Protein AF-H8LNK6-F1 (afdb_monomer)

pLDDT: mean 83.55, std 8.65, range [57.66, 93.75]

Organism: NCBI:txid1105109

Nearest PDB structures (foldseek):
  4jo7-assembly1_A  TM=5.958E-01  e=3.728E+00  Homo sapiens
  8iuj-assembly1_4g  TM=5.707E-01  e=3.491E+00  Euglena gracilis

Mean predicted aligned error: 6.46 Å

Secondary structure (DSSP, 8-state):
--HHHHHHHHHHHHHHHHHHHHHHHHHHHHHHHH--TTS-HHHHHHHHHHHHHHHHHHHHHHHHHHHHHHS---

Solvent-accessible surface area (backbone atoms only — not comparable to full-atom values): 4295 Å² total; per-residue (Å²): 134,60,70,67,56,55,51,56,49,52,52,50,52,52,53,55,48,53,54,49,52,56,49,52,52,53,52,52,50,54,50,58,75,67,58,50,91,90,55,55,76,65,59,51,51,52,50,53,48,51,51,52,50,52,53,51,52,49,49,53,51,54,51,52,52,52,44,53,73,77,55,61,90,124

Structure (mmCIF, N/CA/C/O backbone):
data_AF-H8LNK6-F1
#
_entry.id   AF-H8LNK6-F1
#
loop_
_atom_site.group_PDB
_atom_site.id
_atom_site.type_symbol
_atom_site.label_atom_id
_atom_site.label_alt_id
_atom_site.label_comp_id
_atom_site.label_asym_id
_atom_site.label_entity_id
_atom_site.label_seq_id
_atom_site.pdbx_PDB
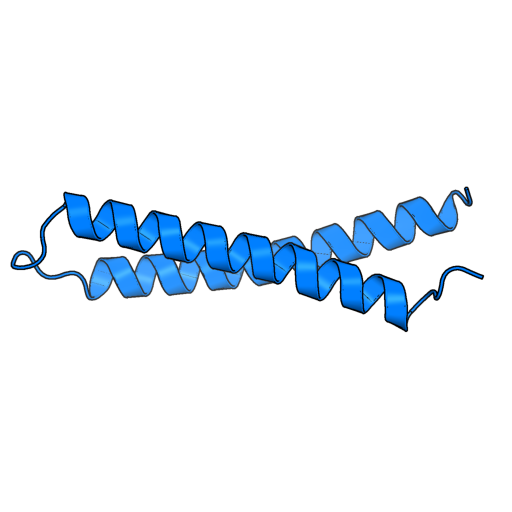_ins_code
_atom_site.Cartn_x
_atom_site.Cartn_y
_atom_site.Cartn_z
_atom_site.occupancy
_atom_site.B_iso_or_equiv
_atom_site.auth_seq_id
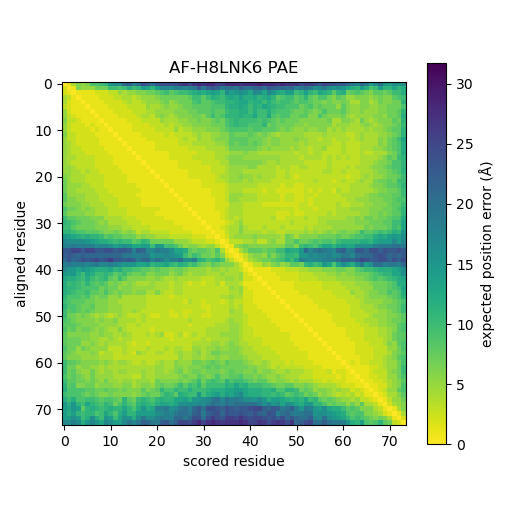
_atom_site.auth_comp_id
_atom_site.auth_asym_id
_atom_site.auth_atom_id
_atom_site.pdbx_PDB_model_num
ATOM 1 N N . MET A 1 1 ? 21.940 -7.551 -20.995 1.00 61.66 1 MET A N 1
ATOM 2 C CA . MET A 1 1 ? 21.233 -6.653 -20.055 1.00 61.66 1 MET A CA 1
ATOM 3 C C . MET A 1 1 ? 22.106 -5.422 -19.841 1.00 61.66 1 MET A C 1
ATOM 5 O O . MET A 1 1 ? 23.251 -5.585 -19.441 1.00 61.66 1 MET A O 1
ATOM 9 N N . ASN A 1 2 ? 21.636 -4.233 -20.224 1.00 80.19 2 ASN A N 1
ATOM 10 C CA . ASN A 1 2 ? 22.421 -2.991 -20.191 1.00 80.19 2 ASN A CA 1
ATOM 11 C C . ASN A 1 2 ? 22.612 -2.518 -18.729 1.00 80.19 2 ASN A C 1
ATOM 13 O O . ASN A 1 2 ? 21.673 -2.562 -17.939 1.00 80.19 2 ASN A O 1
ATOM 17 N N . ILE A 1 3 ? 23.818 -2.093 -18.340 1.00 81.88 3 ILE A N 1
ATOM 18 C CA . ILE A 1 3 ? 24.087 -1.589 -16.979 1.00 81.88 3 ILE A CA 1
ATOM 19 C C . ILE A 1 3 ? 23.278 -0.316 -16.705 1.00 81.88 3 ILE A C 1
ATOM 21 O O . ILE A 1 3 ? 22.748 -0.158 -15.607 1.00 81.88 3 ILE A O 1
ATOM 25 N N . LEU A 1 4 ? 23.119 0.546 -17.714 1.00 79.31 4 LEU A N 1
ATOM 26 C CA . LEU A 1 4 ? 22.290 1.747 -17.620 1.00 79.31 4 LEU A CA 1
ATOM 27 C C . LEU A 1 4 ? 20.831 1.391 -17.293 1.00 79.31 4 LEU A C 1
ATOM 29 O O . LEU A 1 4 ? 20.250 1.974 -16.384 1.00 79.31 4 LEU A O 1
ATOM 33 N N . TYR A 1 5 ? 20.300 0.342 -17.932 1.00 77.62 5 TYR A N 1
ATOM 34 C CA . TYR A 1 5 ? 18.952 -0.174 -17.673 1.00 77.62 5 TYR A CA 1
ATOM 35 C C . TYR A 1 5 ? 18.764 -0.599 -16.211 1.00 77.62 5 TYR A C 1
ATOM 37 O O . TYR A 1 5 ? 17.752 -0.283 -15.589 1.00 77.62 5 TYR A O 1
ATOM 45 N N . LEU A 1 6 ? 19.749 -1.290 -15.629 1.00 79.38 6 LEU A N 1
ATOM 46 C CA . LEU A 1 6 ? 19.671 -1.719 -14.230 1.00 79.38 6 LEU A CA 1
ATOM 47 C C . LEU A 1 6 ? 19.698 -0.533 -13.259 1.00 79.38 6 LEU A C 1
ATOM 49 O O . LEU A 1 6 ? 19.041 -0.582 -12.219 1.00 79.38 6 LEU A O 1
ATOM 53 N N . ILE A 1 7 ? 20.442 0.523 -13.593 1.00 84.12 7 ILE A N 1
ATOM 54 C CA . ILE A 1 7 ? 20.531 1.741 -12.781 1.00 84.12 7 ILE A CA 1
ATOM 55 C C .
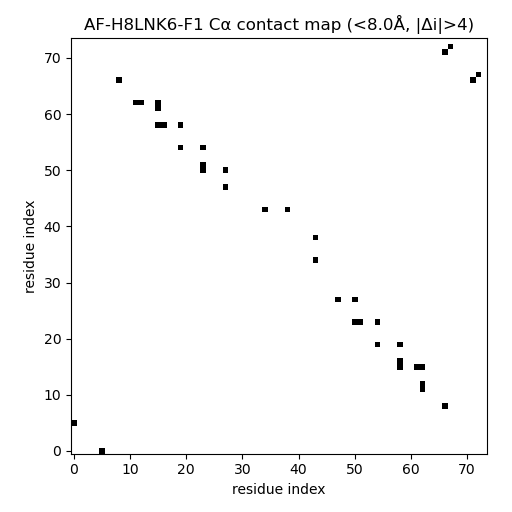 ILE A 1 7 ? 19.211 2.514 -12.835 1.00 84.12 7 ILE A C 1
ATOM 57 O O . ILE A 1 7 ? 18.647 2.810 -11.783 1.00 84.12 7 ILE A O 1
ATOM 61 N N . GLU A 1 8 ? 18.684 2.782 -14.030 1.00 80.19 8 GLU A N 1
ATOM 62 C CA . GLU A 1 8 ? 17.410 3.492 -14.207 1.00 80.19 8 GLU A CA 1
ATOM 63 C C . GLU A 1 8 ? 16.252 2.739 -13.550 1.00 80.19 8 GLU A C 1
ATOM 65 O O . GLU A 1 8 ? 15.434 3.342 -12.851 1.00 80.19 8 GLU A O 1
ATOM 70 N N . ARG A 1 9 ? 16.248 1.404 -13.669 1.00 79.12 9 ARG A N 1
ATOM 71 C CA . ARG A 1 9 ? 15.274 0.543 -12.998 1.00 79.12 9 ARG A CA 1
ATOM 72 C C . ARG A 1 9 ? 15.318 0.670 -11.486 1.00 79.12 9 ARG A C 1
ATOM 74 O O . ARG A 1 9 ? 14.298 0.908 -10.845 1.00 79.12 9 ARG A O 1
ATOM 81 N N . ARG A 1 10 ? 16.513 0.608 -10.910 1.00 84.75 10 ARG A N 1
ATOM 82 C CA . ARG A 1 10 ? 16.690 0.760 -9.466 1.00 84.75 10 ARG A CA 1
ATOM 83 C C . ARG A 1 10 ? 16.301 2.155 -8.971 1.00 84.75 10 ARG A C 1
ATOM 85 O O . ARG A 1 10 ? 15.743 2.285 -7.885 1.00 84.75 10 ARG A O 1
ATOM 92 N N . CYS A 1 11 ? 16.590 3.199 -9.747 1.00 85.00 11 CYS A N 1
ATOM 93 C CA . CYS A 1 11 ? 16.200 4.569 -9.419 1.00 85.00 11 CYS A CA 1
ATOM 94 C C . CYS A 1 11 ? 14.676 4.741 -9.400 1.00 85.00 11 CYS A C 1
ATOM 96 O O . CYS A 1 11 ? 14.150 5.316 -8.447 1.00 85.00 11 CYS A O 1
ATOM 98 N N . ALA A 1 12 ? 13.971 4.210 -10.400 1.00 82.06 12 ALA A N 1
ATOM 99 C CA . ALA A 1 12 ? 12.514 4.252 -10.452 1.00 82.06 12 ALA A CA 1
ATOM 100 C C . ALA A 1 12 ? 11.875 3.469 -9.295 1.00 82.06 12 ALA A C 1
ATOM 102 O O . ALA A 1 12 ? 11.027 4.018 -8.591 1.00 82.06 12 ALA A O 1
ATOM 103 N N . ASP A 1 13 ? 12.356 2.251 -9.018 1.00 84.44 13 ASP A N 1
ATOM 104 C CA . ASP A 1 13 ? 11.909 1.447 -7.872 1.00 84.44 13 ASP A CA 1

• • • • • • •

Exercise requirements →
Return, word for word, the lines of the data above from the line with "ATOM 74 O O" through the line with "ATOM 85 O O", inclusive.

Problem solution →
ATOM 74 O O . ARG A 1 9 ? 14.298 0.908 -10.845 1.00 79.12 9 ARG A O 1
ATOM 81 N N . ARG A 1 10 ? 16.513 0.608 -10.910 1.00 84.75 10 ARG A N 1
ATOM 82 C CA . ARG A 1 10 ? 16.690 0.760 -9.466 1.00 84.75 10 ARG A CA 1
ATOM 83 C C . ARG A 1 10 ? 16.301 2.155 -8.971 1.00 84.75 10 ARG A C 1
ATOM 85 O O . ARG A 1 10 ? 15.743 2.285 -7.885 1.00 84.75 10 ARG A O 1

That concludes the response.